Brazil Hires Thousands Of Cuban Doctors To Find Solutions To National Public Health Problem
Thousands of Cuban doctors will be traveling to Brazil to work in areas where medical services and doctors are in desperate demand. The Brazilian Health Ministry signed the agreement on Wednesday with the U.S.-based Pan-American Health Organization (PAHO), which will bring 4,000 doctors from Cuba to Brazil by the end of the year.
The deal came after Brazil's failed efforts to attract Brazilian and foreign doctors from other countries. After protesters demanded better public services in May, Brazil's President Dilma Rousseff made efforts to respond to concerns by announcing the More Doctors program a month later.
When it was first introduced in June, the More Doctors program hoped to receive 15,000 doctors. So far, it has only managed to accrue 1,300 and, of those, 1,000 are Brazilian; the rest are either Brazilians from overseas or doctors from Argentina, Spain, and Portugal. According to the Ministry, there are currently 3,500 cities and towns signed up for the program.
The program is designed to send doctors to work in needy urban and rural areas for three years with a monthly salary of 10,000 Brazilian reals ($4,080). However, for Cuban doctors, their wages will be sent through PAHO to Cuba, where the government will decide how much each doctor will receive.
Medical schools in Cuba graduate large classes every year, and free medical educations are provided to thousands of low-income students from around the world, including the United States. The Cuban government pays for each student’s education, which is around $10,000 to $15,000 a year, according to the Latin American Medical School’s Vice Rector Maritza Gonzalez Bravo.
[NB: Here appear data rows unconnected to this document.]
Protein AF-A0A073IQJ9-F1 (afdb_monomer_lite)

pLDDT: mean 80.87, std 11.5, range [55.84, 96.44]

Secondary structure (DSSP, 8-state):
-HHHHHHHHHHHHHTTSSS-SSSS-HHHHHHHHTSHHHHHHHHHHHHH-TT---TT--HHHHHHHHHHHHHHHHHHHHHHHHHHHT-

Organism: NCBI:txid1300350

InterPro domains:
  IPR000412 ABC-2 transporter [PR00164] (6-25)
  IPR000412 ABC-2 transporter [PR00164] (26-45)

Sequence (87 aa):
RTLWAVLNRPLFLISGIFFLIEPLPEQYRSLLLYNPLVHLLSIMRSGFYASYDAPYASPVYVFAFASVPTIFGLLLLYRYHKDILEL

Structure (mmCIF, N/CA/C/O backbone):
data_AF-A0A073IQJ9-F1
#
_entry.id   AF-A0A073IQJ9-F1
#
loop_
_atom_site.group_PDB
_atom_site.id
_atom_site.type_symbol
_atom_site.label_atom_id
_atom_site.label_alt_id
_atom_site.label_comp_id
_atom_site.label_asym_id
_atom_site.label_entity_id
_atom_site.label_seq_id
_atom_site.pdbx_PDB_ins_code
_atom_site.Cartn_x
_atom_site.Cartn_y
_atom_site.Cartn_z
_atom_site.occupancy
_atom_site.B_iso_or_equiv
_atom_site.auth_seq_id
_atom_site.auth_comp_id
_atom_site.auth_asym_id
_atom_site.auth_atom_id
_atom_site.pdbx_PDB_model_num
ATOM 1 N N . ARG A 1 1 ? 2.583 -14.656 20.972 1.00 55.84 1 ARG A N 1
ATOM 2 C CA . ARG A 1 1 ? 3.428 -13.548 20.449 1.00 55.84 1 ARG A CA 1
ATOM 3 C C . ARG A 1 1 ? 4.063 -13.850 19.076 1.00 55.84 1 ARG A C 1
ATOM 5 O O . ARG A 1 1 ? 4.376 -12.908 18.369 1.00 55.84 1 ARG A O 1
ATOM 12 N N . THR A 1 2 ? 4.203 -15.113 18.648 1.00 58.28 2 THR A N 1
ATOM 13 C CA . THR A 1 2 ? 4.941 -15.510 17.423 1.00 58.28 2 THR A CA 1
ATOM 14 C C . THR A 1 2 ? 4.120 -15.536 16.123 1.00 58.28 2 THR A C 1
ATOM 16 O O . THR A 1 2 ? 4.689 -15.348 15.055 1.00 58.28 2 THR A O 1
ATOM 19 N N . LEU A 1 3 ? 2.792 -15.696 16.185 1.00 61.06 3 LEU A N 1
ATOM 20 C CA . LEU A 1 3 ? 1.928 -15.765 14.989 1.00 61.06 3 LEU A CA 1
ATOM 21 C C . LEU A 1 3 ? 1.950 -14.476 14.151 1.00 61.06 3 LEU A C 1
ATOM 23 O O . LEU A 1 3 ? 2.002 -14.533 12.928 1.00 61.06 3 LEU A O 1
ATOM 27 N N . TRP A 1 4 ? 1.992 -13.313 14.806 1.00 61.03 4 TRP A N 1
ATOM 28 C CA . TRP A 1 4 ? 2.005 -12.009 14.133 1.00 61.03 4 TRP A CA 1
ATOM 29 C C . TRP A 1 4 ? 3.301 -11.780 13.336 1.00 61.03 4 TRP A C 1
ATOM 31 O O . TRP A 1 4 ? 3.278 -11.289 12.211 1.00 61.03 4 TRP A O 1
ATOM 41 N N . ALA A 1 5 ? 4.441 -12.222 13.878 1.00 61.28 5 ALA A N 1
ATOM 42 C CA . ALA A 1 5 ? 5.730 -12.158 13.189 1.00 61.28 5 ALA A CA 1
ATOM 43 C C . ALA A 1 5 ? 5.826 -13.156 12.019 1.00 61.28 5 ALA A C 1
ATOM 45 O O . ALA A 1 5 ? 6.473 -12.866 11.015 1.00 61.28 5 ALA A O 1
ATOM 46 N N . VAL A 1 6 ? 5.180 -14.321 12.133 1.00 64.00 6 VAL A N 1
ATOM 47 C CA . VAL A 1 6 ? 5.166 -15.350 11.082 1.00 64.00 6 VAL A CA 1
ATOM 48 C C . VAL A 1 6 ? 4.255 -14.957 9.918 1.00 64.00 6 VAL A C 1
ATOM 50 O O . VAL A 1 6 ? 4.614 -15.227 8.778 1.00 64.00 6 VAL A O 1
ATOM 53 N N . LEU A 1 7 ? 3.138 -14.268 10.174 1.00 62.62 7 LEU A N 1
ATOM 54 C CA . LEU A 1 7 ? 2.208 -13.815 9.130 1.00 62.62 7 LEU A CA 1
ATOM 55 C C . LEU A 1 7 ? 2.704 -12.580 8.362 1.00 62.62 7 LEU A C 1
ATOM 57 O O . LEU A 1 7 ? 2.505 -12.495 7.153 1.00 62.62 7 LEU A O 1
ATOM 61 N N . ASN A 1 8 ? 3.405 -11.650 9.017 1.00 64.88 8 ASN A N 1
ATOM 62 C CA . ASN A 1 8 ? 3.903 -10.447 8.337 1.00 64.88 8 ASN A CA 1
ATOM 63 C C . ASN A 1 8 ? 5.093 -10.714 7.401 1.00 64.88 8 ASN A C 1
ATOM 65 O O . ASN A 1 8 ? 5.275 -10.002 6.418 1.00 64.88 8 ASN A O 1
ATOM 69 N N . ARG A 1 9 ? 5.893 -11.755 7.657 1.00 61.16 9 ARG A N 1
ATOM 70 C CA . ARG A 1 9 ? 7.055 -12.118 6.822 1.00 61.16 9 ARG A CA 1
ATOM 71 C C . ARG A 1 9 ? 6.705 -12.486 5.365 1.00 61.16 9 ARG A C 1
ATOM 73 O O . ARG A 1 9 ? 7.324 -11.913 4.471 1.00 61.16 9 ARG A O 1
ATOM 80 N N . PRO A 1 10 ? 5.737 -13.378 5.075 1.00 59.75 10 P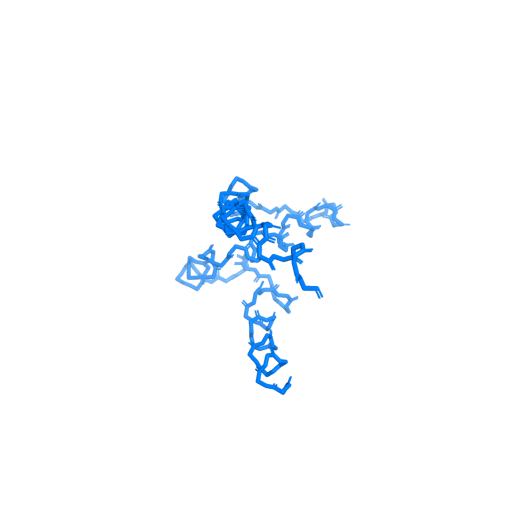RO A N 1
ATOM 81 C CA . PRO A 1 10 ? 5.317 -13.663 3.701 1.00 59.75 10 PRO A CA 1
ATOM 82 C C . PRO A 1 10 ? 4.621 -12.467 3.038 1.00 59.75 10 PRO A C 1
ATOM 84 O O . PRO A 1 10 ? 4.829 -12.232 1.852 1.00 59.75 10 PRO A O 1
ATOM 87 N N . LEU A 1 11 ? 3.885 -11.654 3.802 1.00 60.88 11 LEU A N 1
ATOM 88 C CA . LEU A 1 11 ? 3.312 -10.391 3.318 1.00 60.88 11 LEU A CA 1
ATOM 89 C C . LEU A 1 11 ? 4.400 -9.424 2.824 1.00 60.88 11 LEU A C 1
ATOM 91 O O . LEU A 1 11 ? 4.267 -8.855 1.742 1.00 60.88 11 LEU A O 1
ATOM 95 N N . PHE A 1 12 ? 5.516 -9.304 3.546 1.00 61.81 12 PHE A N 1
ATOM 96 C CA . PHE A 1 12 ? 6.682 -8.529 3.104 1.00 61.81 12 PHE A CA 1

Cuba’s doctors have become increasingly instrumental for the country’s revenue since medical missions programs began in the early 1960s.
According to a Cuban Health Ministry official, 38,868 Cuban medical workers, including 15,407 doctors, were working abroad in 66 nations worldwide last year. Exporting medical services brings in an additional $6 billion each year to the Cuban economy, which more than doubles the $2.5 billion that tourism made for the country in 2011.
All foreign doctors will be required to spend three weeks studying Brazil’s public health system and master the Portuguese language, according to the Ministry. Health care in Brazil is funded by the government-run Ministry of Health, which is responsible for all public health and medical services and hospitals. However, because government hospitals are free, they are also often crowded, and the condition of medical equipment isn’t up to the same standard as it is at private hospitals.
The public’s discontent with the government-provided health system turned into massive street demonstrations, thus leading to the enactment of the More Doctors program in June. The first group of Cuban doctors is expected to arrive in Brazil this weekend for the preparation course. Overall, the Brazilian government anticipates spending 511 million reals ($209 million) from bringing the rest of the 4,000 doctors total by February 2014.
However, many homegrown doctors object to the Cuban recruit plan and believe it has the potential to do more harm than good for the country. Cuban doctors who cannot speak Portuguese have diplomas that are not up to the same standards and validity as Brazilian doctors’ medical degrees.
"Through this agreement with PAHO, we're going to expand the number of doctors in precisely those municipalities where there's greatest difficulty in bringing professionals," Health Minister Alexandre Padilha said Wednesday in a press release.